Backcountry Brook Trout, a Tailwater Float, and SNAKE!!!

It’s been an extremely busy week here in the fly fishing mines of the Smoky Mountains and East Tennessee. We’ve spent several days guiding anglers in some out of the way streams in the Smokies, helped park biologists monitor a brook trout stream one day, and did a float on the Holston on another.

Brook trout in the Smokies

I took Ethan McClellan and Jared Rice out for a few days of walk-in fly fishing. Their main priority was to fish some water that is off the radar of the common angler. These are among my favorite trips to guide, especially in August. The water is cold, the surroundings beautiful, and the fish are eager. The guys also wanted to catch some brookies. The first day we hit one of my favorite brook trout streams, but one I rarely guide. Ethan and Jared are in great physical condition, probably better than me, so I had no reservations about taking them to a stream that required a bit of walk followed by a full day of bouldering.

Ethan notified me that he was deathly afraid of snakes. In fact, he’s nearly fainted at the mere sight of a snake in the past. As usual, my response was that we might see a harmless water snake and sightings of rattlers and copperheads were quite rare. Our second day on the water took us up Fish Camp Prong, one of Little River’s larger tributaries. It’s primarily a rainbow trout stream with a few brown trout. There is a robust population of brook trout if you go far enough.

We had gotten into a good number of fish by lunch. Shortly after eating we decided to put a little more trail behind us before getting back into the fishing. After walking about a half mile this is what I saw in the trail.

Timber Rattlesnake, Great Smoky Mountains National Park, Tennessee

I stopped so fast I think I left skid marks. I threw up my arms and yelled, “Turn around! Don’t look! Don’t look!” Ethan, bringing up the rear knew exactly what that meant and responded quickly. Jared, like myself, isn’t particularly fond of snakes but is curious enough to want a good look.

This photo is exactly the way we found the rattler and we left him just the same. Just like every other one I’ve seen in the Smokies it was somewhat docile, not moving, even after a few light taps with the tip of a fly rod. In fact, this individual was content to sun itself in the trail. We decided to back trak a little bit and fish around the snake rather than try to sneak by on the narrow trail. Again, the fishing was excellent. The guys caught mostly rainbows with a couple of browns thrown in as well.

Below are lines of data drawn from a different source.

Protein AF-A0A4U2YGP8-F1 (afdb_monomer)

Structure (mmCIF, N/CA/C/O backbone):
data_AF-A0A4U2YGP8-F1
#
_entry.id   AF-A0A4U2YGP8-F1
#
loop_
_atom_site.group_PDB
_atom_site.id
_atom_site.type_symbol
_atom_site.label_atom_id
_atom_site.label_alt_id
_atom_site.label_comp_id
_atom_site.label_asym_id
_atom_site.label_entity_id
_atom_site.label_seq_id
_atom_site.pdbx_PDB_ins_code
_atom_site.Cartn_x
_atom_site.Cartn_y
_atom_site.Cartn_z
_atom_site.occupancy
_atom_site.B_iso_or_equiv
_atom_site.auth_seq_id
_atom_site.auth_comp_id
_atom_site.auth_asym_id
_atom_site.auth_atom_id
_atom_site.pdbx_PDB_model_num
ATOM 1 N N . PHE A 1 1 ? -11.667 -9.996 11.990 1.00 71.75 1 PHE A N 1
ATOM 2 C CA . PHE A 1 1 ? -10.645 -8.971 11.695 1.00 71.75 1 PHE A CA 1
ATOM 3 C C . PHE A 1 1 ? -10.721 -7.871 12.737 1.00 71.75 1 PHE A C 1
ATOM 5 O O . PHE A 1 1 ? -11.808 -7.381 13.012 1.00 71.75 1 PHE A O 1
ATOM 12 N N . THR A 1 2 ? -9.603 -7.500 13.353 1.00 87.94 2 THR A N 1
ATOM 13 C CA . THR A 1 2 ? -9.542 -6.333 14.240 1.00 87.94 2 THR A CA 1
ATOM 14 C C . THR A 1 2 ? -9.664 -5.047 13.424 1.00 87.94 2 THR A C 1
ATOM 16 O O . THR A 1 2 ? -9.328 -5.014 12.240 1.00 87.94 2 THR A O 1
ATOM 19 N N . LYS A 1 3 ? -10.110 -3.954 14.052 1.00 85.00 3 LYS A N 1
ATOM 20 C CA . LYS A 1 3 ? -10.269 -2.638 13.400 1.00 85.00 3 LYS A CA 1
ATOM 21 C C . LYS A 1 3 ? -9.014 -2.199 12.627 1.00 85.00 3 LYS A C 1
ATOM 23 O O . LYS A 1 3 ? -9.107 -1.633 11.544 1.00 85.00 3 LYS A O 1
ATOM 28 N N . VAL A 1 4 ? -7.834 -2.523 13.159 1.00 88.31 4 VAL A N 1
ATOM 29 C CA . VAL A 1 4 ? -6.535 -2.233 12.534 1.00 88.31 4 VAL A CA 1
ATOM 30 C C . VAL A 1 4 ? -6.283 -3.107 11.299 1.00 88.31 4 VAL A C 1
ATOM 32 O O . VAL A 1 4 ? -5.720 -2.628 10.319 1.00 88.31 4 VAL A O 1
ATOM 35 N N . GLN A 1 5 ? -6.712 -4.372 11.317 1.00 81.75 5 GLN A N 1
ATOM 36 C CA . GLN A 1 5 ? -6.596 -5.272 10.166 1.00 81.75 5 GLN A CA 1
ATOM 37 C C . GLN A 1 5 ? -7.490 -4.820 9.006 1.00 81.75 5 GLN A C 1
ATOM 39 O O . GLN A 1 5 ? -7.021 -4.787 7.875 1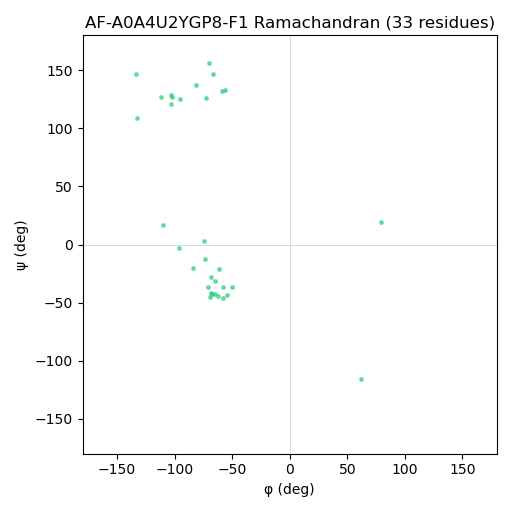.00 81.75 5 GLN A O 1
ATOM 44 N N . VAL A 1 6 ? -8.730 -4.402 9.288 1.00 84.56 6 VAL A N 1
ATOM 45 C CA . VAL A 1 6 ? -9.651 -3.877 8.261 1.00 84.56 6 VAL A CA 1
ATOM 46 C C . VAL A 1 6 ? -9.088 -2.604 7.627 1.00 84.56 6 VAL A C 1
ATOM 48 O O . VAL A 1 6 ? -9.054 -2.494 6.406 1.00 84.56 6 VAL A O 1
ATOM 51 N N . LYS A 1 7 ? -8.552 -1.684 8.442 1.00 86.12 7 LYS A N 1
ATOM 52 C CA . LYS A 1 7 ? -7.908 -0.462 7.942 1.00 86.12 7 LYS A CA 1
ATOM 53 C C . LYS A 1 7 ? -6.748 -0.773 6.987 1.00 86.12 7 LYS A C 1
ATOM 55 O O . LYS A 1 7 ? -6.688 -0.213 5.905 1.00 86.12 7 LYS A O 1
ATOM 60 N N . ARG A 1 8 ? -5.872 -1.716 7.348 1.00 82.69 8 ARG A N 1
ATOM 61 C CA . ARG A 1 8 ? -4.720 -2.108 6.514 1.00 82.69 8 ARG A CA 1
ATOM 62 C C . ARG A 1 8 ? -5.115 -2.746 5.184 1.00 82.69 8 ARG A C 1
ATOM 64 O O . ARG A 1 8 ? -4.359 -2.627 4.226 1.00 82.69 8 ARG A O 1
ATOM 71 N N . ILE A 1 9 ? -6.246 -3.450 5.141 1.00 83.62 9 ILE A N 1
ATOM 72 C CA . ILE A 1 9 ? -6.777 -4.021 3.898 1.00 83.62 9 ILE A CA 1
ATOM 73 C C . ILE A 1 9 ? -7.274 -2.894 2.985 1.00 83.62 9 ILE A C 1
ATOM 75 O O . ILE A 1 9 ? -6.910 -2.869 1.815 1.00 83.62 9 ILE A 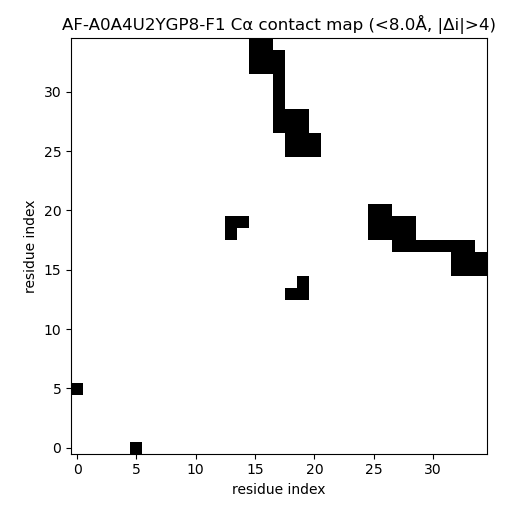O 1
ATOM 79 N N . LEU A 1 10 ? -8.019 -1.930 3.536 1.00 82.44 10 LEU A N 1
ATOM 80 C CA . LEU A 1 10 ? -8.511 -0.762 2.796 1.00 82.44 10 LEU A CA 1
ATOM 81 C C . LEU A 1 10 ? -7.372 0.149 2.312 1.00 82.44 10 LEU A C 1
ATOM 83 O O . LEU A 1 10 ? -7.359 0.550 1.156 1.00 82.44 10 LEU A O 1
ATOM 87 N N . ASP A 1 11 ? -6.361 0.401 3.148 1.00 81.69 11 ASP A N 1
ATOM 88 C CA . ASP A 1 11 ? -5.177 1.195 2.775 1.00 81.69 11 ASP A CA 1
ATOM 89 C C . ASP A 1 11 ? -4.385 0.564 1.608 1.00 81.69 11 ASP A C 1
ATOM 91 O O . ASP A 1 11 ? -3.613 1.240 0.930 1.00 81.69 11 ASP A O 1
ATOM 95 N N . ARG A 1 12 ? -4.552 -0.744 1.373 1.00 79.56 12 ARG A N 1
ATOM 96 C CA . ARG A 1 12 ? -3.896 -1.512 0.304 1.00 79.56 12 ARG A CA 1
ATOM 9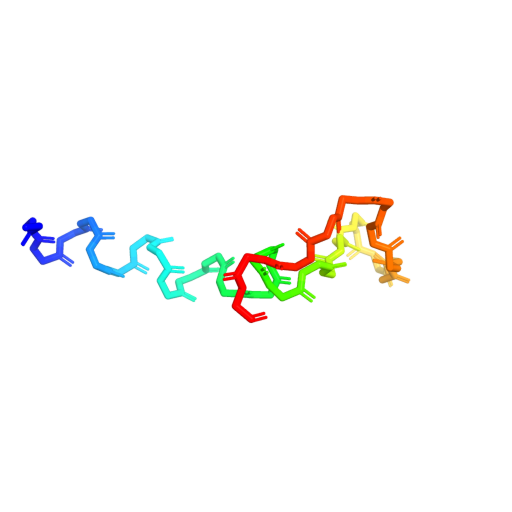7 C C . ARG A 1 12 ? -4.871 -1.948 -0.788 1.00 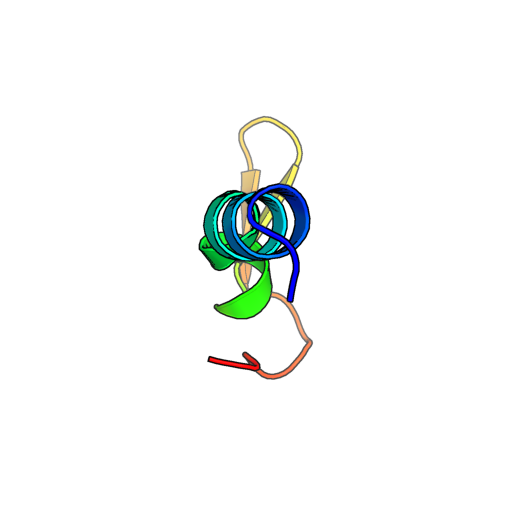79.56 12 ARG A C 1
ATOM 99 O O . ARG A 1 12 ? -4.539 -2.818 -1.586 1.00 79.56 12 ARG A O 1
ATOM 106 N N . GLU A 1 13 ? -6.054 -1.346 -0.856 1.00 81.44 13 GLU A N 1
ATOM 107 C CA . GLU A 1 13 ? -7.082 -1.696 -1.836 1.00 81.44 13 GLU A CA 1
ATOM 108 C C . GLU A 1 13 ? -6.555 -1.638 -3.276 1.00 81.44 13 GLU A C 1
ATOM 110 O O . GLU A 1 13 ? -6.765 -2.574 -4.041 1.00 81.44 13 GLU A O 1
ATOM 115 N N . SER A 1 14 ? -5.791 -0.601 -3.633 1.00 75.81 14 SER A N 1
ATOM 116 C CA . SER A 1 14 ? -5.191 -0.470 -4.970 1.00 75.81 14 SER A CA 1
ATOM 117 C C . SER A 1 14 ? -4.296 -1.656 -5.340 1.00 75.81 14 SER A C 1
ATOM 119 O O . SER A 1 14 ? -4.312 -2.105 -6.482 1.00 75.81 14 SER A O 1
ATOM 121 N N . PHE A 1 15 ? -3.573 -2.209 -4.365 1.00 77.62 15 PHE A N 1
ATOM 122 C CA . PHE A 1 15 ? -2.745 -3.398 -4.557 1.00 77.62 15 PHE A C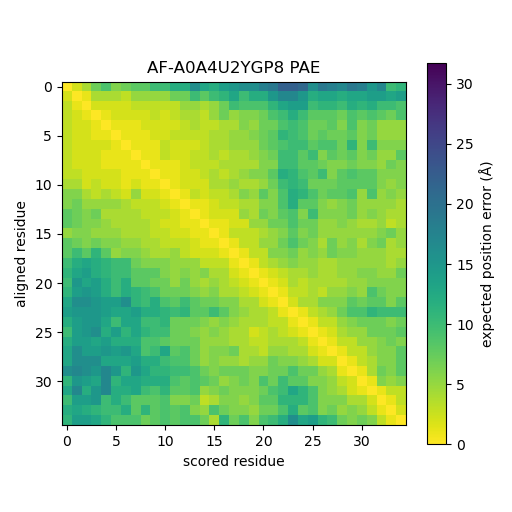A 1
ATOM 123 C C . PHE A 1 15 ? -3.605 -4.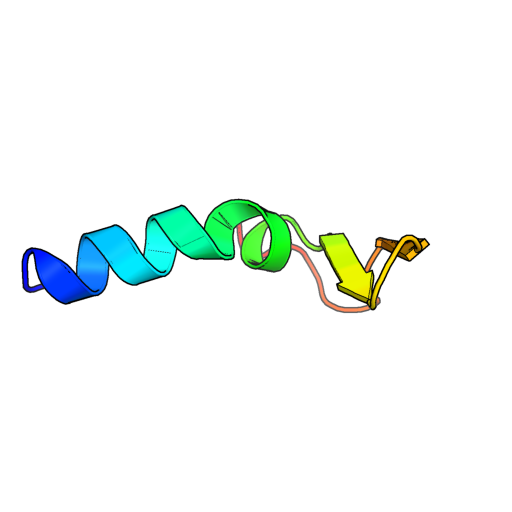642 -4.805 1.00 77.62 15 PHE A C 1
ATOM 125 O O . PHE A 1 15 ? -3.315 -5.429 -5.702 1.00 77.62 15 PHE A O 1
ATOM 132 N N . TYR A 1 16 ? -4.702 -4.796 -4.058 1.00 77.25 16 TYR A N 1
ATOM 133 C CA . TYR A 1 16 ? -5.648 -5.898 -4.258 1.00 77.25 16 TYR A CA 1
ATOM 134 C C . TYR A 1 16 ? -6.424 -5.801 -5.578 1.00 77.25 16 TYR A C 1
ATOM 136 O O . TYR A 1 16 ? -6.747 -6.837 -6.153 1.00 77.25 16 TYR A O 1
ATOM 144 N N . ARG A 1 17 ? -6.635 -4.582 -6.093 1.00 77.00 17 ARG A N 1
ATOM 145 C CA . ARG A 1 17 ? -7.161 -4.301 -7.442 1.00 77.00 17 ARG A CA 1
ATOM 146 C C . ARG A 1 17 ? -6.137 -4.549 -8.561 1.00 77.00 17 ARG A C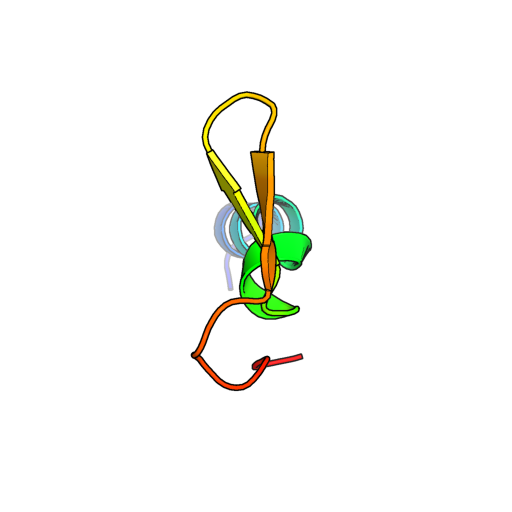 1
ATOM 148 O O . ARG A 1 17 ? -6.417 -4.272 -9.723 1.00 77.00 17 ARG A O 1
ATOM 155 N N . GLY A 1 18 ? -4.941 -5.041 -8.228 1.00 77.00 18 GLY A N 1
ATOM 156 C CA . GLY A 1 18 ? -3.898 -5.360 -9.200 1.00 77.00 18 GLY A CA 1
ATOM 157 C C . GLY A 1 18 ? -3.115 -4.146 -9.697 1.00 77.00 18 GLY A C 1
ATOM 158 O O . GLY A 1 18 ? -2.479 -4.233 -10.741 1.00 77.00 18 GLY A O 1
ATOM 159 N N . ILE A 1 19 ? -3.128 -3.017 -8.983 1.00 79.25 19 ILE A N 1
ATOM 160 C CA . ILE A 1 19 ? -2.351 -1.823 -9.337 1.00 79.25 19 ILE A CA 1
ATOM 161 C C . ILE A 1 19 ? -1.122 -1.742 -8.430 1.00 79.25 19 ILE A C 1
ATOM 163 O O . ILE A 1 19 ? -1.231 -1.646 -7.207 1.00 79.25 19 ILE A O 1
ATOM 167 N N . TYR A 1 20 ? 0.060 -1.742 -9.039 1.00 76.56 20 TYR A N 1
ATOM 168 C CA . TYR A 1 20 ? 1.336 -1.592 -8.351 1.00 76.56 20 TYR A CA 1
ATOM 169 C C . TYR A 1 20 ? 1.847 -0.168 -8.530 1.00 76.56 20 TYR A C 1
ATOM 171 O O . TYR A 1 20 ? 1.972 0.331 -9.649 1.00 76.56 20 TYR A O 1
ATOM 179 N N . THR A 1 21 ? 2.157 0.483 -7.414 1.00 75.25 21 THR A N 1
ATOM 180 C CA . THR A 1 21 ? 2.748 1.819 -7.376 1.00 75.25 21 THR A CA 1
ATOM 181 C C . THR A 1 21 ? 4.179 1.751 -6.865 1.00 75.25 21 THR A C 1
ATOM 183 O O . THR A 1 21 ? 4.444 1.226 -5.784 1.00 75.25 21 THR A O 1
ATOM 186 N N . TYR A 1 22 ? 5.111 2.317 -7.630 1.00 76.19 22 TYR A N 1
ATOM 187 C CA . TYR A 1 22 ? 6.486 2.534 -7.189 1.00 76.19 22 TYR A CA 1
ATOM 188 C C . TYR A 1 22 ? 6.902 3.965 -7.530 1.00 76.19 22 TYR A C 1
ATOM 190 O O . TYR A 1 22 ? 7.050 4.333 -8.697 1.00 76.19 22 TYR A O 1
ATOM 198 N N . GLY A 1 23 ? 7.035 4.807 -6.502 1.00 80.62 23 GLY A N 1
ATOM 199 C CA . GLY A 1 23 ? 7.256 6.242 -6.681 1.00 80.62 23 GLY A CA 1
ATOM 200 C C . GLY A 1 23 ? 6.087 6.912 -7.414 1.00 80.62 23 GLY A C 1
ATOM 201 O O . GLY A 1 23 ? 4.974 6.950 -6.901 1.00 80.62 23 GLY A O 1
ATOM 202 N N . GLN A 1 24 ? 6.353 7.442 -8.611 1.00 77.19 24 GLN A N 1
ATOM 203 C CA . GLN A 1 24 ? 5.368 8.104 -9.484 1.00 77.19 24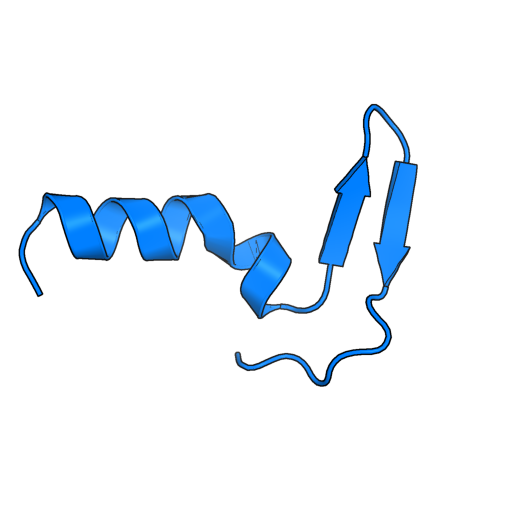 GLN A CA 1
ATOM 204 C C . GLN A 1 24 ? 4.787 7.162 -10.557 1.00 77.19 24 GLN A C 1
ATOM 206 O O . GLN A 1 24 ? 3.926 7.570 -11.332 1.00 77.19 24 GLN A O 1
ATOM 211 N N . ILE A 1 25 ? 5.260 5.914 -10.634 1.00 75.19 25 ILE A N 1
ATOM 212 C CA . ILE A 1 25 ? 4.879 4.971 -11.687 1.00 75.19 25 ILE A CA 1
ATOM 213 C C . ILE A 1 25 ? 3.741 4.085 -11.181 1.00 75.19 25 ILE A C 1
ATOM 215 O O . ILE A 1 25 ? 3.866 3.438 -10.140 1.00 75.19 25 ILE A O 1
ATOM 219 N N . GLN A 1 26 ? 2.646 4.057 -11.940 1.00 80.81 26 GLN A N 1
ATOM 220 C CA . GLN A 1 26 ? 1.541 3.112 -11.789 1.00 80.81 26 GLN A CA 1
ATOM 221 C C . GLN A 1 26 ? 1.651 2.056 -12.885 1.00 80.81 26 GLN A C 1
ATOM 223 O O . GLN A 1 26 ? 1.779 2.394 -14.061 1.00 80.81 26 GLN A O 1
ATOM 228 N N . ALA A 1 27 ? 1.605 0.785 -12.502 1.00 77.56 27 ALA A N 1
ATOM 229 C CA . ALA A 1 27 ? 1.621 -0.335 -13.427 1.00 77.56 27 ALA A CA 1
ATOM 230 C C . 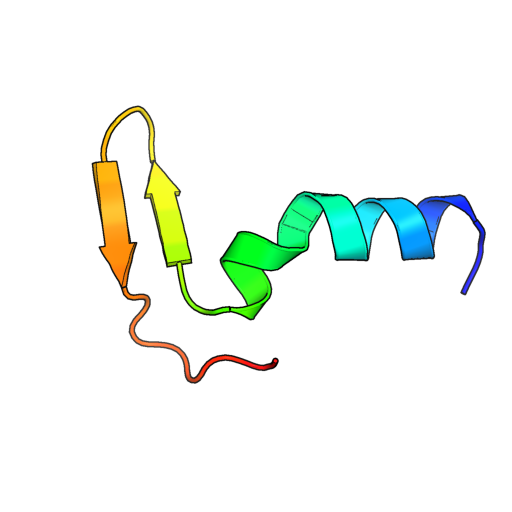ALA A 1 27 ? 0.543 -1.351 -13.051 1.00 77.56 27 ALA A C 1
ATOM 232 O O . ALA A 1 27 ? 0.268 -1.574 -11.869 1.00 77.56 27 ALA A O 1
ATOM 233 N N . ASN A 1 28 ? -0.032 -2.005 -14.058 1.00 77.81 28 ASN A N 1
ATOM 234 C CA . ASN A 1 28 ? -0.881 -3.165 -13.824 1.00 77.81 28 ASN A CA 1
ATOM 235 C C . ASN A 1 28 ? 0.007 -4.342 -13.411 1.00 77.81 28 ASN A C 1
ATOM 237 O O . ASN A 1 28 ? 0.975 -4.685 -14.091 1.00 77.81 28 ASN A O 1
ATOM 241 N N . GLY A 1 29 ? -0.321 -4.944 -12.277 1.00 73.31 29 GLY A N 1
ATOM 242 C CA . GLY A 1 29 ? 0.319 -6.147 -11.784 1.00 73.31 29 GLY A CA 1
ATOM 243 C C . GLY A 1 29 ? 0.031 -7.338 -12.682 1.00 73.31 29 GLY A C 1
ATOM 244 O O . GLY A 1 29 ? -1.053 -7.465 -13.240 1.00 73.31 29 GLY A O 1
ATOM 245 N N . GLN A 1 30 ? 0.999 -8.247 -12.779 1.00 74.50 30 GLN A N 1
ATOM 246 C CA . GLN A 1 30 ? 0.805 -9.539 -13.451 1.00 74.50 30 GLN A CA 1
ATOM 247 C C . GLN A 1 30 ? -0.054 -10.511 -12.630 1.00 74.50 30 GLN A C 1
ATOM 249 O O . GLN A 1 30 ? -0.473 -11.549 -13.136 1.00 74.50 30 GLN A O 1
ATOM 254 N N . HIS A 1 31 ? -0.304 -10.198 -11.358 1.00 72.12 31 HIS A N 1
ATOM 255 C CA . HIS A 1 31 ? -1.135 -11.015 -10.488 1.00 72.12 31 HIS A CA 1
ATOM 256 C C . HIS A 1 31 ? -2.612 -10.709 -10.756 1.00 72.12 31 HIS A C 1
ATOM 258 O O . HIS A 1 31 ? -2.964 -9.533 -10.881 1.00 72.12 31 HIS A O 1
ATOM 264 N N . PRO A 1 32 ? -3.482 -11.731 -10.815 1.00 66.81 32 PRO A N 1
ATOM 265 C CA . PRO A 1 32 ? -4.912 -11.499 -10.927 1.00 66.81 32 PRO A CA 1
ATOM 266 C C . PRO A 1 32 ? -5.386 -10.678 -9.726 1.00 66.81 32 PRO A C 1
ATOM 268 O O . PRO A 1 32 ? -5.028 -10.978 -8.582 1.00 66.81 32 PRO A O 1
ATOM 271 N N . ALA A 1 33 ? -6.168 -9.633 -10.002 1.00 75.62 33 ALA A N 1
ATOM 272 C CA . ALA A 1 33 ? -6.796 -8.836 -8.962 1.00 75.62 33 ALA A CA 1
ATOM 273 C C . ALA A 1 33 ? -7.635 -9.757 -8.067 1.00 75.62 33 ALA A C 1
ATOM 275 O O . ALA A 1 33 ? -8.354 -10.636 -8.545 1.00 75.62 33 ALA A O 1
ATOM 276 N N . ILE A 1 34 ? -7.473 -9.592 -6.759 1.00 71.44 34 ILE A N 1
ATOM 277 C CA . ILE A 1 34 ? -8.178 -10.393 -5.753 1.00 71.44 34 ILE A CA 1
ATOM 278 C C . ILE A 1 34 ? -9.574 -9.796 -5.501 1.00 71.44 34 ILE A C 1
ATOM 280 O O . ILE A 1 34 ? -10.459 -10.493 -5.005 1.00 71.44 34 ILE A O 1
ATOM 284 N N . ILE A 1 35 ? -9.758 -8.517 -5.854 1.00 63.66 35 ILE A N 1
ATOM 285 C CA . ILE A 1 35 ? -11.002 -7.739 -5.773 1.00 63.66 35 ILE A CA 1
ATOM 286 C C . ILE A 1 35 ? -11.319 -7.168 -7.152 1.00 63.66 35 ILE A C 1
ATOM 288 O O . ILE A 1 35 ? -10.373 -6.634 -7.777 1.00 63.66 35 ILE A O 1
#

Radius of gyration: 11.09 Å; Cα contacts (8 Å, |Δi|>4): 27; chains: 1; bounding box: 18×20×28 Å

Solvent-accessible surface area (backbone atoms only — not comparable to full-atom values): 2176 Å² total; per-residue (Å²): 128,54,77,68,54,52,49,57,52,62,80,39,40,56,54,38,54,17,40,44,74,59,94,91,45,77,42,78,46,93,56,80,49,82,95

Sequence (35 aa):
FTKVQVKRILDRESFYRGIYTYGQIQANGQHPAII

Mean predicted aligned error: 6.46 Å

pLDDT: mean 78.16, std 5.37, range [63.66, 88.31]

Nearest PDB structures (foldseek):
  1xds-assembly1_B  TM=4.212E-01  e=7.942E+00  Streptomyces purpurascens

Secondary structure (DSSP, 8-state):
--HHHHHHHHTTHHHHTTEEEETTEEEE-SSPP--

Foldseek 3Di:
DPPVVVVVCVVCQCVLQQWDDDPPDIDRHPDHRND

Organism: NCBI:txid1130819

Charity and I did a float on the Holston a few days back and it has fallen off dramatically. While water temperatures are far fom lethal in the high 60’s, the fish aren’t moving around very much. We only got a few fish to the net all day. The best success came on small nymphs fished extremely deep in relatively quiet water. Right now we’re discouraging trout floats since generation schedules on the Clinch aren’t favorable. Smallmouth fishing on the Holston is excellent right now. If a float is what you want in our neck of the woods we certainly recommend smallies. Popper fishing is great right now.

Brook Trout Monitoring in the Smokies

Charity and I helped park biologists with brook trout monitoring on Bunches Creek on the North Carolina side of the Smokies. We always enjoy doing this since you get to see exactly how many fish are in a stream and see how the different sizes of fish stack up to each other.

Biologists shocking brook trout in Bunches Creek, North Carolina

The North Carolina side of the Smokies seems to have less water this year than the Tennessee side, and the the biologists were concerned by the low water levels. However, the population doesn’t seem to be affected much. We sampled 100 meters of stream and I think we shocked up well over 200 brook trout.

On the way home we saw this bull elk along Newfound Gap Road near the Oconaluftee River.